I was buy Phrag Jersey cant remeber the cultivar name but I got this one in stead. 





As you can see from the lable its called Phrag beaseae 'Firestarter'. I understand that this cross would be Phrag Jersey, and this could be an old lable. But going on Kew Monocot List I have found that the Phrag dalessandroi is back to being a sub species of besseae. Yet the new Phrag but has it as a sperate species :rollhappy:

The RHS Data base reconise the hybrid with sperate species. 

So what is this plant ment to be called these days, I do get fed up of the constant name changes, but understand why.


----------



## Linus_Cello (Oct 29, 2017)

I think Jersey as dalessandroi is considered a separate entity (species?) from regular bessae.


----------



## terryros (Oct 29, 2017)

Phrag dalessandroi is still being recognized by the RHS (at least as of a year or so ago) as separate from straight besseae for hybridization purposes. For example, (kovachii x besseae) is Fritz Schomburg while (kovachii x dalessandroi) is Peruflora&rsquo;s Cirila Alca.

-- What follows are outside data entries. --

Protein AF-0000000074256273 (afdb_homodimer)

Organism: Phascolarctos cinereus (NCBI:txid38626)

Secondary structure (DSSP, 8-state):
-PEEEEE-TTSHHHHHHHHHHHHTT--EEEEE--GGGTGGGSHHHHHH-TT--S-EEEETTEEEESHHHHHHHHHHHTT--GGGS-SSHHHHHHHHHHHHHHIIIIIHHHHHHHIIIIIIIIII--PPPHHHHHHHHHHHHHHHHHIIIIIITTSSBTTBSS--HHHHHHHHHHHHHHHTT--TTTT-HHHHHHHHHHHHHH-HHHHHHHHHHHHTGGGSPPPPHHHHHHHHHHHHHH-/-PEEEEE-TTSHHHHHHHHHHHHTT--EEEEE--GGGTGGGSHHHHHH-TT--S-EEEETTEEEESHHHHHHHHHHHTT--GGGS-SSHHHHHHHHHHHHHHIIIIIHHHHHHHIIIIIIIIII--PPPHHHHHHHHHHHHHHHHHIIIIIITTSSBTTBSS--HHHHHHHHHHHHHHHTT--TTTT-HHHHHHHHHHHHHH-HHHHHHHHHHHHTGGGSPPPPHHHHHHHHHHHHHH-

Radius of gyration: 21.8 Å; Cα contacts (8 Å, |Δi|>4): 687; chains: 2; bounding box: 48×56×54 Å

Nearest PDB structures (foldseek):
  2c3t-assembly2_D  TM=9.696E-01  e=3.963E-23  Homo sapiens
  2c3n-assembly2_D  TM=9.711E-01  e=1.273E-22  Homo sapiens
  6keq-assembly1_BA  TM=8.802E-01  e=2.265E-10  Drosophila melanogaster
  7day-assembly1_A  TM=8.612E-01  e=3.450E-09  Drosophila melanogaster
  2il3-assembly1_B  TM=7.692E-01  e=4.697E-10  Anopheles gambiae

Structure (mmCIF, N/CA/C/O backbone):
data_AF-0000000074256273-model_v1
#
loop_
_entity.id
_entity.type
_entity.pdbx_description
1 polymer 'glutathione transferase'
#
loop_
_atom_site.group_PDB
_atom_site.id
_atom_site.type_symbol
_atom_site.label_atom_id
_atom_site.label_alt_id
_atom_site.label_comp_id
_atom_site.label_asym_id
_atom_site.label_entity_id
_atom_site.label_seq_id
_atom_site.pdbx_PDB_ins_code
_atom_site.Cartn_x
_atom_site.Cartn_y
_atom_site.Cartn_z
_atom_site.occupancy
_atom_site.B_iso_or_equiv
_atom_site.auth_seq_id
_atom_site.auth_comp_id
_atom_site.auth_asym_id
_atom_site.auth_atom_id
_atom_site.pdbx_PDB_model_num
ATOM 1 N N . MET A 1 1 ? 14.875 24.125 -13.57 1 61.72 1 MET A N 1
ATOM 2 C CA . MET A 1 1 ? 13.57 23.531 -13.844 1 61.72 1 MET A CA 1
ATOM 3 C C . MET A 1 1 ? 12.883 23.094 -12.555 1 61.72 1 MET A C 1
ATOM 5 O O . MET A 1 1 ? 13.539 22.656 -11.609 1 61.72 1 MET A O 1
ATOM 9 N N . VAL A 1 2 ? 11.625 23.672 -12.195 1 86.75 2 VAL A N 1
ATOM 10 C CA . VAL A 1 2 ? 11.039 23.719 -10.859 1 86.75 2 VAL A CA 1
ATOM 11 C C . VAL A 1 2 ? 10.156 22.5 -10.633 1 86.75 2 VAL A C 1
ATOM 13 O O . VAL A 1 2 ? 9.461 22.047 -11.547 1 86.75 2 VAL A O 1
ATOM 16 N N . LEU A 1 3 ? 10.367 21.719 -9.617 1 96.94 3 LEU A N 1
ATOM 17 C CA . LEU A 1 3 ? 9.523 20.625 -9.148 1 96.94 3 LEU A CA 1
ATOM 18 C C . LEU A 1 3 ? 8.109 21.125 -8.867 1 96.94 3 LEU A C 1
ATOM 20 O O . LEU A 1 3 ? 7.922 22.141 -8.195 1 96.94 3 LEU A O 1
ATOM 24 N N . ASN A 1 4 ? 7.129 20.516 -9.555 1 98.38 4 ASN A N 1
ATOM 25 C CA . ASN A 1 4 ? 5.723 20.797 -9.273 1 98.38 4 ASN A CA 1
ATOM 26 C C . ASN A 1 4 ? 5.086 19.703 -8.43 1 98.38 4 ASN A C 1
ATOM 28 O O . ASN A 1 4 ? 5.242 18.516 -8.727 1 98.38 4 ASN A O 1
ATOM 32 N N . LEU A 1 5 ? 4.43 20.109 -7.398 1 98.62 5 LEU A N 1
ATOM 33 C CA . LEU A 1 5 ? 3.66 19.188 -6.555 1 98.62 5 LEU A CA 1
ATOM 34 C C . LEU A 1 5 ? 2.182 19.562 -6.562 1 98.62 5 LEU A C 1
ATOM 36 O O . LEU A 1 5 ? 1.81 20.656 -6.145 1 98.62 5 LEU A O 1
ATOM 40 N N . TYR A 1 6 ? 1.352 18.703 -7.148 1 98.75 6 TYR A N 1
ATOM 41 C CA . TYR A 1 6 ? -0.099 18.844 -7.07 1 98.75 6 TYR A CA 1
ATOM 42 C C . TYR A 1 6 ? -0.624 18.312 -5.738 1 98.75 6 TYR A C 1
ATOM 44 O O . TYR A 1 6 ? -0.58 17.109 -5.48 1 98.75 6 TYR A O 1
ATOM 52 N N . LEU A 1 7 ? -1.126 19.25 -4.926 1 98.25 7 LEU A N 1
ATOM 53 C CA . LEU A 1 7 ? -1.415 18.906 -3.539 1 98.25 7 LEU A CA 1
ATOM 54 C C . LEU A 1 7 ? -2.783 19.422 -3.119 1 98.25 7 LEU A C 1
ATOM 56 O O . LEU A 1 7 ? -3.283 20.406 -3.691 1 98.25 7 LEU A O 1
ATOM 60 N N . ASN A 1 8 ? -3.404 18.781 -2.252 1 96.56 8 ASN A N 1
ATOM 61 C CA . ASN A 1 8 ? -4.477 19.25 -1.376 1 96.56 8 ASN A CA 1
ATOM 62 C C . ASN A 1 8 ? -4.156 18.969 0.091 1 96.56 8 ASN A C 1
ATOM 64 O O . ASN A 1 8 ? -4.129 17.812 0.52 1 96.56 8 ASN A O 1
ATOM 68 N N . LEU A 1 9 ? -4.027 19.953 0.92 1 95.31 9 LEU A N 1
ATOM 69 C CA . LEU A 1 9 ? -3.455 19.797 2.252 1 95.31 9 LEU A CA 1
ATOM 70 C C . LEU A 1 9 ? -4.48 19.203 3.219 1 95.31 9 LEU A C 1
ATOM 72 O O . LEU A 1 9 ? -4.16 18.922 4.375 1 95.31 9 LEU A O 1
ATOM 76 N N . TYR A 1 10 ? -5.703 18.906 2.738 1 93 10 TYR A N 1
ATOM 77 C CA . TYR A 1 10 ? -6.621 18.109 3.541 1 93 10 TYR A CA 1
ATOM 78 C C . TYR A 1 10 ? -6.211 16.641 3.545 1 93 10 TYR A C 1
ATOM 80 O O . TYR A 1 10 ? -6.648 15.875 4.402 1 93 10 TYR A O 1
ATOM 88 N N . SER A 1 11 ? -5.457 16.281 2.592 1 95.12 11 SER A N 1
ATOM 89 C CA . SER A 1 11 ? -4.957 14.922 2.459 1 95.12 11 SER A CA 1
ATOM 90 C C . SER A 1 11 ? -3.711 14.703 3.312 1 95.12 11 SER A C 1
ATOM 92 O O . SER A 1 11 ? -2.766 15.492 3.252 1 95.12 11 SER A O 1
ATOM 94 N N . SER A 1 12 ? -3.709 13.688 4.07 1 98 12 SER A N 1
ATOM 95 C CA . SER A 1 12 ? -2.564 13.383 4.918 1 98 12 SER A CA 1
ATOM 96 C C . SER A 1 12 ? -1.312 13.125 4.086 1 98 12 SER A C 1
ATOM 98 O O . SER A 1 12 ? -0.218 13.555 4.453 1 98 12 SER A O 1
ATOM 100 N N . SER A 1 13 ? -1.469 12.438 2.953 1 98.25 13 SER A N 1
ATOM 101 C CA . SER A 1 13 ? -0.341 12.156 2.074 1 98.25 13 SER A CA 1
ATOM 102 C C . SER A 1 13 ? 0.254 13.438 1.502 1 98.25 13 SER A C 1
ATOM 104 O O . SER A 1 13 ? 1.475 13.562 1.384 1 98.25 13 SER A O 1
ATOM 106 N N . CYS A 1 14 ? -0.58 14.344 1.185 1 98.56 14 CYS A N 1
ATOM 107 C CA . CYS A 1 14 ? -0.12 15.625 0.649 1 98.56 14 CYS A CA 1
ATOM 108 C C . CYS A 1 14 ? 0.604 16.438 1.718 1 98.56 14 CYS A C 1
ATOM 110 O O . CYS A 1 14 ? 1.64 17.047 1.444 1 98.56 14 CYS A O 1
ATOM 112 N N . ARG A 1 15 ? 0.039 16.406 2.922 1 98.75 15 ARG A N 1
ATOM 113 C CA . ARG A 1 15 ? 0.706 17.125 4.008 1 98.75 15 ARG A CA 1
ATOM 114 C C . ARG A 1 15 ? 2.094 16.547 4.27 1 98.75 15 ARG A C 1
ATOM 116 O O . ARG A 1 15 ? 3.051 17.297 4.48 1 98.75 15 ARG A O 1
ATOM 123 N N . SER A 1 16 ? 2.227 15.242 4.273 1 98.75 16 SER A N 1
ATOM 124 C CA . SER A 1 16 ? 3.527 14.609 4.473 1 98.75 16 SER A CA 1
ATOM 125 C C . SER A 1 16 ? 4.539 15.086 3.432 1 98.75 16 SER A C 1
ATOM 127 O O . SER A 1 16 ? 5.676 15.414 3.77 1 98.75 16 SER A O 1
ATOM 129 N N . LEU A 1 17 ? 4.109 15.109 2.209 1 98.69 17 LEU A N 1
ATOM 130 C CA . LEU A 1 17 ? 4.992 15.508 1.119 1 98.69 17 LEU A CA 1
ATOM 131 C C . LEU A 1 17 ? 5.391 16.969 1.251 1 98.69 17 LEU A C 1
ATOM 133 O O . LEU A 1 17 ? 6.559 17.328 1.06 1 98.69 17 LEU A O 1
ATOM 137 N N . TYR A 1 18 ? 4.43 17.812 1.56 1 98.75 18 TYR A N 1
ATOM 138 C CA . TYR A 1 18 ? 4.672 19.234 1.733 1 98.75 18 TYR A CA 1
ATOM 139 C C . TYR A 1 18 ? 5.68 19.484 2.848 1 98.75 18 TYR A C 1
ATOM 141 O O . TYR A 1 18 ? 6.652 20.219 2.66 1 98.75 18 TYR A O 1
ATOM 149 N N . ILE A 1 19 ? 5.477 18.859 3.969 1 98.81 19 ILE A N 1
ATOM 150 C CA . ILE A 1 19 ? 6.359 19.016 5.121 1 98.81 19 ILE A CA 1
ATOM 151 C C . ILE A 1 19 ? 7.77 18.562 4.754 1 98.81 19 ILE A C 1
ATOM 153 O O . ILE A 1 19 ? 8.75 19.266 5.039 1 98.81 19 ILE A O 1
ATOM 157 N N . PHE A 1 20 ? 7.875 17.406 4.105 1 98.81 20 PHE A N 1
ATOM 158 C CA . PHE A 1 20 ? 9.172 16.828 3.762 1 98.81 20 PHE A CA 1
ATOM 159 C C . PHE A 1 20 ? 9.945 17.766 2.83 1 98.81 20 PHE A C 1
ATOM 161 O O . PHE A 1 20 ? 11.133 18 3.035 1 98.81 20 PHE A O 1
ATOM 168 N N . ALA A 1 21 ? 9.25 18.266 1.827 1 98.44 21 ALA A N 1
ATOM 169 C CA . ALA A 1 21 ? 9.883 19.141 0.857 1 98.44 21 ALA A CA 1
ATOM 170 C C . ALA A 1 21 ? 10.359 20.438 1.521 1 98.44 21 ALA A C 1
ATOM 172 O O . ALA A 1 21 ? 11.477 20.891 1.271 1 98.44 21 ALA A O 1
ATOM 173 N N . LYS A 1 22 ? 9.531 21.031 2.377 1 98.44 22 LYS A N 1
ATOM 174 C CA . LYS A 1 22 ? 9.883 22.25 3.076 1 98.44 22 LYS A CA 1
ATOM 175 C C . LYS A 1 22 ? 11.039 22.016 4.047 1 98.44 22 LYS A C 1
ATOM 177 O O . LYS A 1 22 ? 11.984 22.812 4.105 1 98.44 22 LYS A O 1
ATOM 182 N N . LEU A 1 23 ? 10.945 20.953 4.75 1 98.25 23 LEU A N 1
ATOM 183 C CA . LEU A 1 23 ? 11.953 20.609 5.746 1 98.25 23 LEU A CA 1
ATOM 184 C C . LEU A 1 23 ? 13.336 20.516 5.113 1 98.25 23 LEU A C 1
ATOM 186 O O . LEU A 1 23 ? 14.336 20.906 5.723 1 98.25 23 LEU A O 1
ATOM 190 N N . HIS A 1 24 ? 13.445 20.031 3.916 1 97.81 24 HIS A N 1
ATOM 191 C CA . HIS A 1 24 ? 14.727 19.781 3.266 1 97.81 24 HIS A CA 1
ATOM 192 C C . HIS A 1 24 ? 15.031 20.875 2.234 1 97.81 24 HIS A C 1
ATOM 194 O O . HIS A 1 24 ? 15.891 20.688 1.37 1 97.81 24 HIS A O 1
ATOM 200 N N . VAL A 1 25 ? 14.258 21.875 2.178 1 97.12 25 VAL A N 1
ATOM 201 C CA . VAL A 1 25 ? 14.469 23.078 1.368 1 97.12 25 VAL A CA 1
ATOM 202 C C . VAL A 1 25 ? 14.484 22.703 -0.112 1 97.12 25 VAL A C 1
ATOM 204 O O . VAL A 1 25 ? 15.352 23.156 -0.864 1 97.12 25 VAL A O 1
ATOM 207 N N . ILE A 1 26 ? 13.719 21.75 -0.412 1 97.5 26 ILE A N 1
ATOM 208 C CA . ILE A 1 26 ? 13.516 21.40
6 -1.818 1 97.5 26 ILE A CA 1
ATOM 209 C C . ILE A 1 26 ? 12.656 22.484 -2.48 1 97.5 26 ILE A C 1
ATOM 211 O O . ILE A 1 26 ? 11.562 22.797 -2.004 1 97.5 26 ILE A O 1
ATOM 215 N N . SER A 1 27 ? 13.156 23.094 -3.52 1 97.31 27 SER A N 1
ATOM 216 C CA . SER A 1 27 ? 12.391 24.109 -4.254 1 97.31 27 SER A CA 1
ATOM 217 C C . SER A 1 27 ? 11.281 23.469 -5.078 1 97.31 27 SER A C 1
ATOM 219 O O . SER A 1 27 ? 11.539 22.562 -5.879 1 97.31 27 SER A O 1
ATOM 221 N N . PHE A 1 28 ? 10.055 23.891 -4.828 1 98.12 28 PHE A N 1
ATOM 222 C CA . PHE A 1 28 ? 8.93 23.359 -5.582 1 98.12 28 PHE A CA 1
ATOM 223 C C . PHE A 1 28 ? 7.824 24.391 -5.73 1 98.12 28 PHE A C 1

Sent from my iPad using Tapatalk Pro


----------



## tomkalina (Oct 29, 2017)

So, were the first generation besseae hybrids at EYOF made with besseae, d’alessandroi or Jersey?


----------



## SlipperFan (Oct 29, 2017)

Too confusing and mixed up!


----------



## NYEric (Oct 30, 2017)

I believe EYOF crossed the 2 and called them besseae then used those to make crosses. Their besseae crosses that show lots of branching and multiple flowers kind of confirm this.


----------



## Rob Zuiderwijk (Oct 30, 2017)

tomkalina said:


> So, were the first generation besseae hybrids at EYOF made with besseae, d’alessandroi or Jersey?



Hello Tom,

I'm at work now so can't check at the moment, but some time ago the R.H.S. has published some info regarding the fact that the EYOF used Jersey for some registered hybrids instead of _besseae_. The parentage of the hybrids was corrected accordingly.
I will check tonight if I can find the publication. I've it at home somewhere.

All the best,

Rob Zuiderwijk


----------



## blondie (Oct 31, 2017)

This is what confuses me as it seems to be confusion I'll stick a lable in it as Jersey,


----------